The state hopes to have a request for proposals out by the end of this year, with no timetable set beyond that.

A pre-release center holds prison inmates who are near the ends of their sentences. The concept is for them to hold jobs and gradually re-enter the outside world in their home areas under strict supervision.

Such centers exist in Missoula, Great Falls, Helena, Butte, Bozeman and Billings. None exist in Northwest Montana, which is why one is on the drawing board for the Flathead, Bob Anez, a state corrections department spokesman, said in a phone interview.

Missoula Correction Services operates only in Missoula.

The idea is for Northwest Montana inmates to go through a halfway house where they have family, friends and employers for support. The concept assumes that released inmates will return to their home towns regardless if they go through a halfway house or not.

Flathead County is the state's third-largest contributor to Montana's prisons, Kerry Pribnow, the state's contract manager for the pre-release program, said in a phone interview.

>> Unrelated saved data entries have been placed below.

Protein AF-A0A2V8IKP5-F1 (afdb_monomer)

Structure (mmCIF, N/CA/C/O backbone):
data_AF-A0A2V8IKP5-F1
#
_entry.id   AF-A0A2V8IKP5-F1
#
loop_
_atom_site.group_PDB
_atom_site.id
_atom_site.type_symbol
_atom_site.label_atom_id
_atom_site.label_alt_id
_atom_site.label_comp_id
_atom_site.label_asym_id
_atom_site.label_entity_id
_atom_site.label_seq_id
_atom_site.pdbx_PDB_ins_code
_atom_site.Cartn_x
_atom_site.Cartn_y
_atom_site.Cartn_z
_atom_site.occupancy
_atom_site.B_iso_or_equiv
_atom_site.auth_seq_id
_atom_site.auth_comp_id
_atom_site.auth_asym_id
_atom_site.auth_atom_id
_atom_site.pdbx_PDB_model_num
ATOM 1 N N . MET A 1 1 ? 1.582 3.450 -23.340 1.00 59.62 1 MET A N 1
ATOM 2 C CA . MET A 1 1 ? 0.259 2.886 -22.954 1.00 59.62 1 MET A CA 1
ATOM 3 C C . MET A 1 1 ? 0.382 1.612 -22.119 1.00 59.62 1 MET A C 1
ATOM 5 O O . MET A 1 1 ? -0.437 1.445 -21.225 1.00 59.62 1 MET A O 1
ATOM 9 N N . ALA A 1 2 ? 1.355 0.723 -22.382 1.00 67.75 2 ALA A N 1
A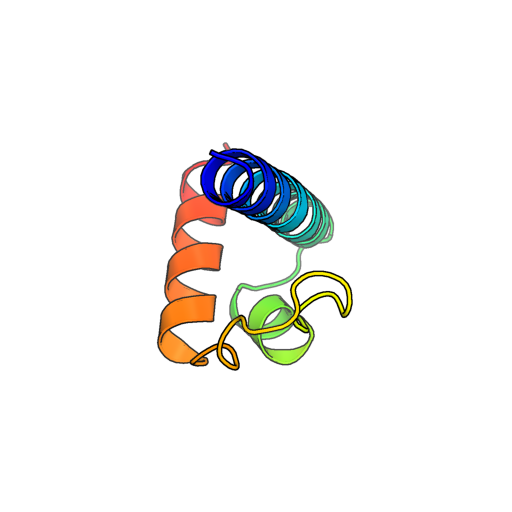TOM 10 C CA . ALA A 1 2 ? 1.634 -0.425 -21.507 1.00 67.75 2 ALA A CA 1
ATOM 11 C C . ALA A 1 2 ? 1.911 0.017 -20.056 1.00 67.75 2 ALA A C 1
ATOM 13 O O . ALA A 1 2 ? 1.308 -0.526 -19.139 1.00 67.75 2 ALA A O 1
ATOM 14 N N . ASP A 1 3 ? 2.655 1.110 -19.889 1.00 79.44 3 ASP A N 1
ATOM 15 C CA . ASP A 1 3 ? 2.996 1.676 -18.577 1.00 79.44 3 ASP A CA 1
ATOM 16 C C . ASP A 1 3 ? 1.770 2.104 -17.754 1.00 79.44 3 ASP A C 1
ATOM 18 O O . ASP A 1 3 ? 1.739 1.907 -16.545 1.00 79.44 3 ASP A O 1
ATOM 22 N N . LEU A 1 4 ? 0.717 2.640 -18.391 1.00 87.94 4 LEU A N 1
ATOM 23 C CA . LEU A 1 4 ? -0.518 3.017 -17.684 1.00 87.94 4 LEU A CA 1
ATOM 24 C C . LEU A 1 4 ? -1.301 1.792 -17.204 1.00 87.94 4 LEU A C 1
ATOM 26 O O . LEU A 1 4 ? -1.923 1.839 -16.143 1.00 87.94 4 LEU A O 1
ATOM 30 N N . ARG A 1 5 ? -1.283 0.699 -17.980 1.00 90.94 5 ARG A N 1
ATOM 31 C CA . ARG A 1 5 ? -1.911 -0.562 -17.565 1.00 90.94 5 ARG A CA 1
ATOM 32 C C . ARG A 1 5 ? -1.154 -1.179 -16.401 1.00 90.94 5 ARG A C 1
ATOM 34 O O . ARG A 1 5 ? -1.783 -1.509 -15.404 1.00 90.94 5 ARG A O 1
ATOM 41 N N . GLU A 1 6 ? 0.168 -1.249 -16.496 1.00 90.25 6 GLU A N 1
ATOM 42 C CA . GLU A 1 6 ? 1.015 -1.771 -15.423 1.00 90.25 6 GLU A CA 1
ATOM 43 C C . GLU A 1 6 ? 0.879 -0.942 -14.140 1.00 90.25 6 GLU A C 1
ATOM 45 O O . GLU A 1 6 ? 0.698 -1.491 -13.056 1.00 90.25 6 GLU A O 1
ATOM 50 N N . TYR A 1 7 ? 0.850 0.388 -14.260 1.00 90.62 7 TYR A N 1
ATOM 51 C CA . TYR A 1 7 ? 0.602 1.276 -13.128 1.00 90.62 7 TYR A CA 1
ATOM 52 C C . TYR A 1 7 ? -0.770 1.026 -12.481 1.00 90.62 7 TYR A C 1
ATOM 54 O O . TYR A 1 7 ? -0.898 1.003 -11.254 1.00 90.62 7 TYR A O 1
ATOM 62 N N . ALA A 1 8 ? -1.817 0.818 -13.285 1.00 94.06 8 ALA A N 1
ATOM 63 C CA . ALA A 1 8 ? -3.144 0.500 -12.767 1.00 94.06 8 ALA A CA 1
ATOM 64 C C . ALA A 1 8 ? -3.183 -0.877 -12.080 1.00 94.06 8 ALA A C 1
ATOM 66 O O . ALA A 1 8 ? -3.834 -1.025 -11.045 1.00 94.06 8 ALA A O 1
ATOM 67 N N . GLU A 1 9 ? -2.490 -1.874 -12.630 1.00 95.12 9 GLU A N 1
ATOM 68 C CA . GLU A 1 9 ? -2.343 -3.201 -12.025 1.00 95.12 9 GLU A CA 1
ATOM 69 C C . GLU A 1 9 ? -1.601 -3.129 -10.688 1.00 95.12 9 GLU A C 1
ATOM 71 O O . GLU A 1 9 ? -2.102 -3.657 -9.693 1.00 95.12 9 GLU A O 1
ATOM 76 N N . PHE A 1 10 ? -0.496 -2.380 -10.628 1.00 94.69 10 PHE A N 1
ATOM 77 C CA . PHE A 1 10 ? 0.253 -2.135 -9.396 1.00 94.69 10 PHE A CA 1
ATOM 78 C C . PHE A 1 10 ? -0.647 -1.579 -8.292 1.00 94.69 10 PHE A C 1
ATOM 80 O O . PHE A 1 10 ? -0.691 -2.127 -7.192 1.00 94.69 10 PHE A O 1
ATOM 87 N N . ASN A 1 11 ? -1.411 -0.522 -8.586 1.00 95.06 11 ASN A N 1
ATOM 88 C CA . ASN A 1 11 ? -2.277 0.104 -7.586 1.00 95.06 11 ASN A CA 1
ATOM 89 C C . ASN A 1 11 ? -3.408 -0.828 -7.126 1.00 95.06 11 ASN A C 1
ATOM 91 O O . ASN A 1 11 ? -3.729 -0.854 -5.939 1.00 95.06 11 ASN A O 1
ATOM 95 N N . LYS A 1 12 ? -3.993 -1.626 -8.031 1.00 96.69 12 LYS A N 1
ATOM 96 C CA . LYS A 1 12 ? -5.025 -2.614 -7.671 1.00 96.69 12 LYS A CA 1
ATOM 97 C C . LYS A 1 12 ? -4.480 -3.685 -6.729 1.00 96.69 12 LYS A C 1
ATOM 99 O O . LYS A 1 12 ? -5.136 -4.018 -5.743 1.00 96.69 12 LYS A O 1
ATOM 104 N N . GLU A 1 13 ? -3.294 -4.210 -7.017 1.00 96.38 13 GLU A N 1
ATOM 105 C CA . GLU A 1 13 ? -2.652 -5.223 -6.175 1.00 96.38 13 GLU A CA 1
ATOM 106 C C . GLU A 1 13 ? -2.204 -4.656 -4.836 1.00 96.38 13 GLU A C 1
ATOM 108 O O . GLU A 1 13 ? -2.436 -5.272 -3.797 1.00 96.38 13 GLU A O 1
ATOM 113 N N . PHE A 1 14 ? -1.624 -3.457 -4.845 1.00 96.94 14 PHE A N 1
ATOM 114 C CA . PHE A 1 14 ? -1.238 -2.762 -3.627 1.00 96.94 14 PHE A CA 1
ATOM 115 C C . PHE A 1 14 ? -2.450 -2.526 -2.715 1.00 96.94 14 PHE A C 1
ATOM 117 O O . PHE A 1 14 ? -2.416 -2.900 -1.543 1.00 96.94 14 PHE A O 1
ATOM 124 N N . LEU A 1 15 ? -3.560 -2.022 -3.267 1.00 97.81 15 LEU A N 1
ATOM 125 C CA . LEU A 1 15 ? -4.823 -1.865 -2.544 1.00 97.81 15 LEU A CA 1
ATOM 126 C C . LEU A 1 15 ? -5.334 -3.193 -1.973 1.00 97.81 15 LEU A C 1
ATOM 128 O O . LEU A 1 15 ? -5.775 -3.230 -0.825 1.00 97.81 15 LEU A O 1
ATOM 132 N N . ALA A 1 16 ? -5.281 -4.280 -2.746 1.00 97.94 16 ALA A N 1
ATOM 133 C CA . ALA A 1 16 ? -5.724 -5.591 -2.277 1.00 97.94 16 ALA A CA 1
ATOM 134 C C . ALA A 1 16 ? -4.907 -6.061 -1.062 1.00 97.94 16 ALA A C 1
ATOM 136 O O . ALA A 1 16 ? -5.487 -6.455 -0.053 1.00 97.94 16 ALA A O 1
ATOM 137 N N . VAL A 1 17 ? -3.577 -5.944 -1.118 1.00 97.12 17 VAL A N 1
ATOM 138 C CA . VAL A 1 17 ? -2.689 -6.321 -0.006 1.00 97.12 17 VAL A CA 1
ATOM 139 C C . VAL A 1 17 ? -2.966 -5.480 1.241 1.00 97.12 17 VAL A C 1
ATOM 141 O O . VAL A 1 17 ? -3.110 -6.026 2.335 1.00 97.12 17 VAL A O 1
ATOM 144 N N . VAL A 1 18 ? -3.070 -4.159 1.086 1.00 97.94 18 VAL A N 1
ATOM 145 C CA . VAL A 1 18 ? -3.310 -3.239 2.206 1.00 97.94 18 VAL A CA 1
ATOM 146 C C . VAL A 1 18 ? -4.690 -3.472 2.830 1.00 97.94 18 VAL A C 1
ATOM 148 O O . VAL A 1 18 ? -4.815 -3.492 4.055 1.00 97.94 18 VAL A O 1
ATOM 151 N N . ARG A 1 19 ? -5.719 -3.733 2.014 1.00 98.00 19 ARG A N 1
ATOM 152 C CA . ARG A 1 19 ? -7.065 -4.077 2.492 1.00 98.00 19 ARG A CA 1
ATOM 153 C C . ARG A 1 19 ? -7.065 -5.346 3.338 1.00 98.00 19 ARG A C 1
ATOM 155 O O . ARG A 1 19 ? -7.662 -5.349 4.412 1.00 98.00 19 ARG A O 1
ATOM 162 N N . GLU A 1 20 ? -6.415 -6.412 2.877 1.00 98.06 20 GLU A N 1
ATOM 163 C CA . GLU A 1 20 ? -6.347 -7.664 3.638 1.00 98.06 20 GLU A CA 1
ATOM 164 C C . GLU A 1 20 ? -5.534 -7.502 4.927 1.00 98.06 20 GLU A C 1
ATOM 166 O O . GLU A 1 20 ? -5.916 -8.029 5.971 1.00 98.06 20 GLU A O 1
ATOM 171 N N . ALA A 1 21 ? -4.471 -6.695 4.906 1.00 97.69 21 ALA A N 1
ATOM 172 C CA . ALA A 1 21 ? -3.726 -6.367 6.116 1.00 97.69 21 ALA A CA 1
ATOM 173 C C . ALA A 1 21 ? -4.566 -5.587 7.143 1.00 97.69 21 ALA A C 1
ATOM 175 O O . ALA A 1 21 ? -4.527 -5.925 8.329 1.00 97.69 21 ALA A O 1
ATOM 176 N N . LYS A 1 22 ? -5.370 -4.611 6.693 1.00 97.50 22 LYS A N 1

The county has 1,200 to 1,400 offenders in the system, with roughly 800 on probation or parole.

No figures exist on how many of a pre-release center's residents eventually return to crime.

This year, the Legislature appropriated $1.9 million for a potential Flathead project.

The state is considering one option of putting a 40-bed facility in Flathead County with Kalispell being the most likely spot - along with a 20-bed facility for American Indians on the Flathead Reservation. The centers would not have bars or fences.

Sue Wilkins, executive director of Missoula Correction Services, speculated that a potential 40-bed Flathead facility could later be expanded to 80 beds.

Pribnow said five of the six other pre-release centers have been expanded. The exception is the Bozeman site, which is new.

The 40,000-square-foot, 110-bed Missoula Correction Services site employs 56 people.

In fiscal:

. 2002-03, it held 185 inmates. Forty-eight were sent back to prison. One escaped. Two finished their sentences. The rest moved on to the suspended or parole segments of their sentences.

. 2003-04, it held 266 inmates. Fifty-two were sent back to prison. Three escaped. Seven finished their sentences. The rest moved to the suspended or parole segments of their sentences.

. 2004-05, it held 288 inmates. Forty-seven were sent back to prison. One escaped. Fourteen finished their sentences. The rest moved to the suspended or parole segments of their sentences.

. 2005-06, it held 269 inmates. Thirty-nine were sent back to prison. Two escaped. Ten finished their sentences. The rest moved to the suspended or parole segments of their sentences.

A committee of state, local and center representatives screen inmates for a pre-release facility. Some communities have forbidden sex offenders at their centers.

"I've heard very clearly from this community that sex offenders would not be accepted," Wilkins said.

All center residents must have jobs, with the facility helping them obtain work. Pribnow said employers like pre-release workers because the state supervises their attendance and reliability.

The center's inmates would be charged $12 a day of their own money to live in the facility, which would include a kitchen, drug tests and counseling, Wilkins said.

The state prefers that the centers be in cities because the inmates are not allowed vehicles and must be able to make it to work.

"It has to be in the community. It can't be isolated because they're working in the community," Flathead County District Judge Ted O. Lympus said at Tuesday's meeting.

Inmates are heavily scheduled - including when they can be inside and outside the center - with security officers checking on them, Wilkins said. She said Missoula Correction Services is tough about sending inmates back to prison if they violate rules.

Missoula Correction Services has not yet located a Flathead site to put in its bid for the contract.

Wilkins and several of the 16 local leaders at Tuesday's meetings assumed that a town will accept a pre-release center until an actual site is selected. Then they expected the selected neighborhood to oppose such a center in its midst.

Lympus said: "This sounds like something people would support, unless they found it in their neighborhood. … It's something that we would have to sell."